AI Summary • Published on Jan 28, 2026
Current approaches to image generation and editing often treat these tasks in isolation, leading to several inefficiencies and challenges. Key issues include difficulty in maintaining spatial consistency and semantic coherence between generated content and subsequent edits. Furthermore, a significant hurdle is the lack of structured control over how objects relate to each other and their spatial arrangement within a scene. While scene graph-based methods offer a promising solution by representing objects and their interrelationships in a structured format, they frequently require additional fine-tuning or training for editing tasks, increasing computational costs. The core problem SimGraph aims to solve is the need for a unified, efficient framework that seamlessly integrates both image generation and editing while ensuring high quality and semantic consistency, particularly when dealing with complex scene graphs.

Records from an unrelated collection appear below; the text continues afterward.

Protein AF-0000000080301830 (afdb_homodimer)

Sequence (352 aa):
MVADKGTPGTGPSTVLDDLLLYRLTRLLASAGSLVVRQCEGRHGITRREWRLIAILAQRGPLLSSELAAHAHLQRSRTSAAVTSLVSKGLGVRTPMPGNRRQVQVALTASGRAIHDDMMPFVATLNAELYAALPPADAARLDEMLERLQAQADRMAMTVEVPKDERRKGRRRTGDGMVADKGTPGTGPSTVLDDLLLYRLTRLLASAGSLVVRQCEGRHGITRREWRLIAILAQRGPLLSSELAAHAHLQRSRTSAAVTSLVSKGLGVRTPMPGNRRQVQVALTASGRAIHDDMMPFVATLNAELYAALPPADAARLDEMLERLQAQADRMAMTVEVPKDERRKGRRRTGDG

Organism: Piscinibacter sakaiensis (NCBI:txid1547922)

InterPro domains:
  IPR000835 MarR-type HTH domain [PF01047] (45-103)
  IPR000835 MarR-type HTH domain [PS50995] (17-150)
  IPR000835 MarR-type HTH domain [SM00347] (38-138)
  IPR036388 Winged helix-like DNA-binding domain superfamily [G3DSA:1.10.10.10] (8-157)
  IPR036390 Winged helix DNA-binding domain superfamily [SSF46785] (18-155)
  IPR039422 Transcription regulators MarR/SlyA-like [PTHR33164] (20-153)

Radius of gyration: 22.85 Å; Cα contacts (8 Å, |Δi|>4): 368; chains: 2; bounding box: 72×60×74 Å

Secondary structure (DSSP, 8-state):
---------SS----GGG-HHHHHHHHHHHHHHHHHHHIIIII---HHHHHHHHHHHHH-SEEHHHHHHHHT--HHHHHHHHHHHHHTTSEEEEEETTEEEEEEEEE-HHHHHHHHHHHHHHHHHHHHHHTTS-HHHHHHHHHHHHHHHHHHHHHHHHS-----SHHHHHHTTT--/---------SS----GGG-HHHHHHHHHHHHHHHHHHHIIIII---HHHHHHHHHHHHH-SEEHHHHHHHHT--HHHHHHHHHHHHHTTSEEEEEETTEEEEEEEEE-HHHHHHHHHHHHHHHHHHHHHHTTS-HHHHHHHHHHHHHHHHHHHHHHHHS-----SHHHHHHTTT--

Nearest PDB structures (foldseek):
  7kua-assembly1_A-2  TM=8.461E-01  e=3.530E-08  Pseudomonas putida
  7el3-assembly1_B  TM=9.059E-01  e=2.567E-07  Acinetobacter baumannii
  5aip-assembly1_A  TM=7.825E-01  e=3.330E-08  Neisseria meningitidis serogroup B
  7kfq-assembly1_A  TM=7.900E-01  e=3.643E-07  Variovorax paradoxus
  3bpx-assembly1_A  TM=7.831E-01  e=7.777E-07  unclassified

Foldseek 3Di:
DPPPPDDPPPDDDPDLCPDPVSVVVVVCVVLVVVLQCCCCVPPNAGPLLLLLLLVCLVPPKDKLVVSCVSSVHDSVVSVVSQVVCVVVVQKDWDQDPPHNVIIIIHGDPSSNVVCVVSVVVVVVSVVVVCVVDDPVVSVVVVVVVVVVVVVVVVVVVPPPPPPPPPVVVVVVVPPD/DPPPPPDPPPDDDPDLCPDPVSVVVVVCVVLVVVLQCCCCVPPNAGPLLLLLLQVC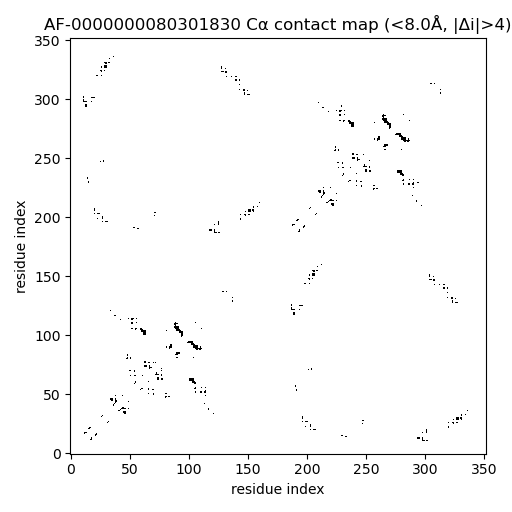LVPPKDKLVVSCVSSVHDSVVSVVSQVVCVVVVQKDWDQDPPHNVIIIIHGDPSSNVVCVVSVVVVVVSVVVVCVVDDPVVSVVVVVVVVVVVVVVVVVVVPPPPPPDPPVVVVVVVPPD

pLDDT: mean 83.08, std 20.3, range [25.14, 98.44]

Structure (mmCIF, N/CA/C/O backbone):
data_AF-0000000080301830-model_v1
#
loop_
_entity.id
_entity.type
_entity.pdbx_description
1 polymer 'Transcriptional regulator, MarR family'
#
loop_
_atom_site.group_PDB
_atom_site.id
_atom_site.type_symbol
_atom_site.label_atom_id
_atom_site.label_alt_id
_atom_site.label_comp_id
_atom_site.label_asym_id
_atom_site.label_entity_id
_atom_site.label_seq_id
_atom_site.pdbx_PDB_ins_code
_atom_site.Cartn_x
_atom_site.Cartn_y
_atom_site.Cartn_z
_atom_site.occupancy
_atom_site.B_iso_or_equiv
_atom_site.auth_seq_id
_atom_site.auth_comp_id
_atom_site.auth_asym_id
_atom_site.auth_atom_id
_atom_site.pdbx_PDB_model_num
ATOM 1 N N . MET A 1 1 ? -15.938 17.375 38.125 1 25.14 1 MET A N 1
ATOM 2 C CA . MET A 1 1 ? -15.664 18.078 36.875 1 25.14 1 MET A CA 1
ATOM 3 C C . MET A 1 1 ? -15.281 17.094 35.781 1 25.14 1 MET A C 1
ATOM 5 O O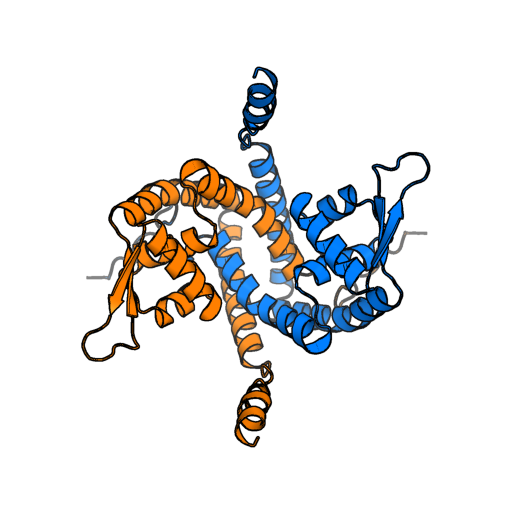 . MET A 1 1 ? -14.195 16.516 35.812 1 25.14 1 MET A O 1
ATOM 9 N N . VAL A 1 2 ? -16.188 16.25 35.219 1 26.48 2 VAL A N 1
ATOM 10 C CA . VAL A 1 2 ? -16.047 15.023 34.438 1 26.48 2 VAL A CA 1
ATOM 11 C C . VAL A 1 2 ? -15.383 15.344 33.094 1 26.48 2 VAL A C 1
ATOM 13 O O . VAL A 1 2 ? -15.727 16.344 32.438 1 26.48 2 VAL A O 1
ATOM 16 N N . ALA A 1 3 ? -14.172 15.008 33 1 34.41 3 ALA A N 1
ATOM 17 C CA . ALA A 1 3 ? -13.414 15.227 31.766 1 34.41 3 ALA A CA 1
ATOM 18 C C . ALA A 1 3 ? -14.258 14.922 30.547 1 34.41 3 ALA A C 1
ATOM 20 O O . ALA A 1 3 ? -14.922 13.891 30.484 1 34.41 3 ALA A O 1
ATOM 21 N N . ASP A 1 4 ? -14.891 15.883 29.953 1 29.5 4 ASP A N 1
ATOM 22 C CA . ASP A 1 4 ? -15.773 15.891 28.797 1 29.5 4 ASP A CA 1
ATOM 23 C C . ASP A 1 4 ? -15.203 15.039 27.672 1 29.5 4 ASP A C 1
ATOM 25 O O . ASP A 1 4 ? -14.078 15.273 27.219 1 29.5 4 ASP A O 1
ATOM 29 N N . LYS A 1 5 ? -15.328 13.758 27.656 1 33.53 5 LYS A N 1
ATOM 30 C CA . LYS A 1 5 ? -15.109 12.781 26.578 1 33.53 5 LYS A CA 1
ATOM 31 C C . LYS A 1 5 ? -15.469 13.375 25.219 1 33.53 5 LYS A C 1
ATOM 33 O O . LYS A 1 5 ? -16.641 13.664 24.953 1 33.53 5 LYS A O 1
ATOM 38 N N . GLY A 1 6 ? -14.703 14.383 24.812 1 34.5 6 GLY A N 1
ATOM 39 C CA . GLY A 1 6 ? -15.07 15.164 23.641 1 34.5 6 GLY A CA 1
ATOM 40 C C . GLY A 1 6 ? -15.797 14.352 22.594 1 34.5 6 GLY A C 1
ATOM 41 O O . GLY A 1 6 ? -15.664 13.125 22.547 1 34.5 6 GLY A O 1
ATOM 42 N N . THR A 1 7 ? -16.922 14.648 22.141 1 37.5 7 THR A N 1
ATOM 43 C CA . THR A 1 7 ? -17.859 14.164 21.125 1 37.5 7 THR A CA 1
ATOM 44 C C . THR A 1 7 ? -17.094 13.703 19.891 1 37.5 7 THR A C 1
ATOM 46 O O . THR A 1 7 ? -16.234 14.414 19.375 1 37.5 7 THR A O 1
ATOM 49 N N . PRO A 1 8 ? -16.891 12.367 19.594 1 40.94 8 PRO A N 1
ATOM 50 C CA . PRO A 1 8 ? -16.359 11.961 18.297 1 40.94 8 PRO A CA 1
ATOM 51 C C . PRO A 1 8 ? -16.766 12.914 17.172 1 40.94 8 PRO A C 1
ATOM 53 O O . PRO A 1 8 ? -17.938 13.047 16.859 1 40.94 8 PRO A O 1
ATOM 56 N N . GLY A 1 9 ? -16.547 14.195 17.281 1 39.06 9 GLY A N 1
ATOM 57 C CA . GLY A 1 9 ? -16.969 15.195 16.328 1 39.06 9 GLY A CA 1
ATOM 58 C C . GLY A 1 9 ? -16.922 14.703 14.883 1 39.06 9 GLY A C 1
ATOM 59 O O . GLY A 1 9 ? -16.078 13.875 14.539 1 39.06 9 GLY A O 1
ATOM 60 N N . THR A 1 10 ? -18.125 14.477 14.195 1 47.09 10 THR A N 1
ATOM 61 C CA . THR A 1 10 ? -18.594 14.055 12.883 1 47.09 10 THR A CA 1
ATOM 62 C C . THR A 1 10 ? -17.656 14.562 11.789 1 47.09 10 THR A C 1
ATOM 64 O O . THR A 1 10 ? -17.812 14.211 10.617 1 47.09 10 THR A O 1
ATOM 67 N N . GLY A 1 11 ? -16.812 15.523 12.086 1 50.56 11 GLY A N 1
ATOM 68 C CA . GLY A 1 11 ? -16.062 16.125 10.992 1 50.56 11 GLY A CA 1
ATOM 69 C C . GLY A 1 11 ? -14.867 15.281 10.562 1 50.56 11 GLY A C 1
ATOM 70 O O . GLY A 1 11 ? -14.547 14.273 11.195 1 50.56 11 GLY A O 1
ATOM 71 N N . PRO A 1 12 ? -14.5 15.508 9.32 1 61.25 12 PRO A N 1
ATOM 72 C CA . PRO A 1 12 ? -13.352 14.758 8.797 1 61.25 12 PRO A CA 1
ATOM 73 C C . PRO A 1 12 ? -12.125 14.844 9.703 1 61.25 12 PRO A C 1
ATOM 75 O O . PRO A 1 12 ? -11.812 15.914 10.227 1 61.25 12 PRO A O 1
ATOM 78 N N . SER A 1 13 ? -11.844 13.766 10.414 1 62.53 13 SER A N 1
ATOM 79 C CA . SER A 1 13 ? -10.656 13.711 11.25 1 62.53 13 SER A CA 1
ATOM 80 C C . SER A 1 13 ? -9.422 14.172 10.484 1 62.53 13 SER A C 1
ATOM 82 O O . SER A 1 13 ? -9.297 13.922 9.289 1 62.53 13 SER A O 1
ATOM 84 N N . THR A 1 14 ? -8.688 15.078 11.148 1 70.62 14 THR A N 1
ATOM 85 C CA . THR A 1 14 ? -7.418 15.508 10.57 1 70.62 14 THR A CA 1
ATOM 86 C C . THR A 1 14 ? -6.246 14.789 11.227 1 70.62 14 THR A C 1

SimGraph proposes a unified framework that combines scene graph-based image generation and editing into a single pipeline. The framework begins with scene graph extraction from an input image using a Multimodal Large Language Model (e.g., Qwen-VL-2.5-7B), which identifies objects and their relations. These relations are then refined into a concise, ordered caption by pruning redundant information and sorting triplets based on a salience score to emphasize key entities. For image generation, SimGraph synthesizes new images directly from this refined scene graph caption using a Visual AutoRegressive (VAR) model, conditioned on text embeddings from a frozen CLIP encoder. For image editing, the framework takes an original image and an edited scene graph (derived from user instructions). It constructs two complementary prompts: a source prompt to preserve existing content and a target prompt to prioritize edits. These prompts are then used with a diffusion-based editor (instantiated with LEDIT++ and Stable Diffusion) under joint conditioning. This process involves latent inversion to reconstruct unchanged regions and a denoising trajectory with classifier-free guidance, blending source and target paths to stabilize background structure while driving modifications. The entire process is unified under a single formulation driven by graph-derived controls, allowing the model to switch between generation and editing based on input availability.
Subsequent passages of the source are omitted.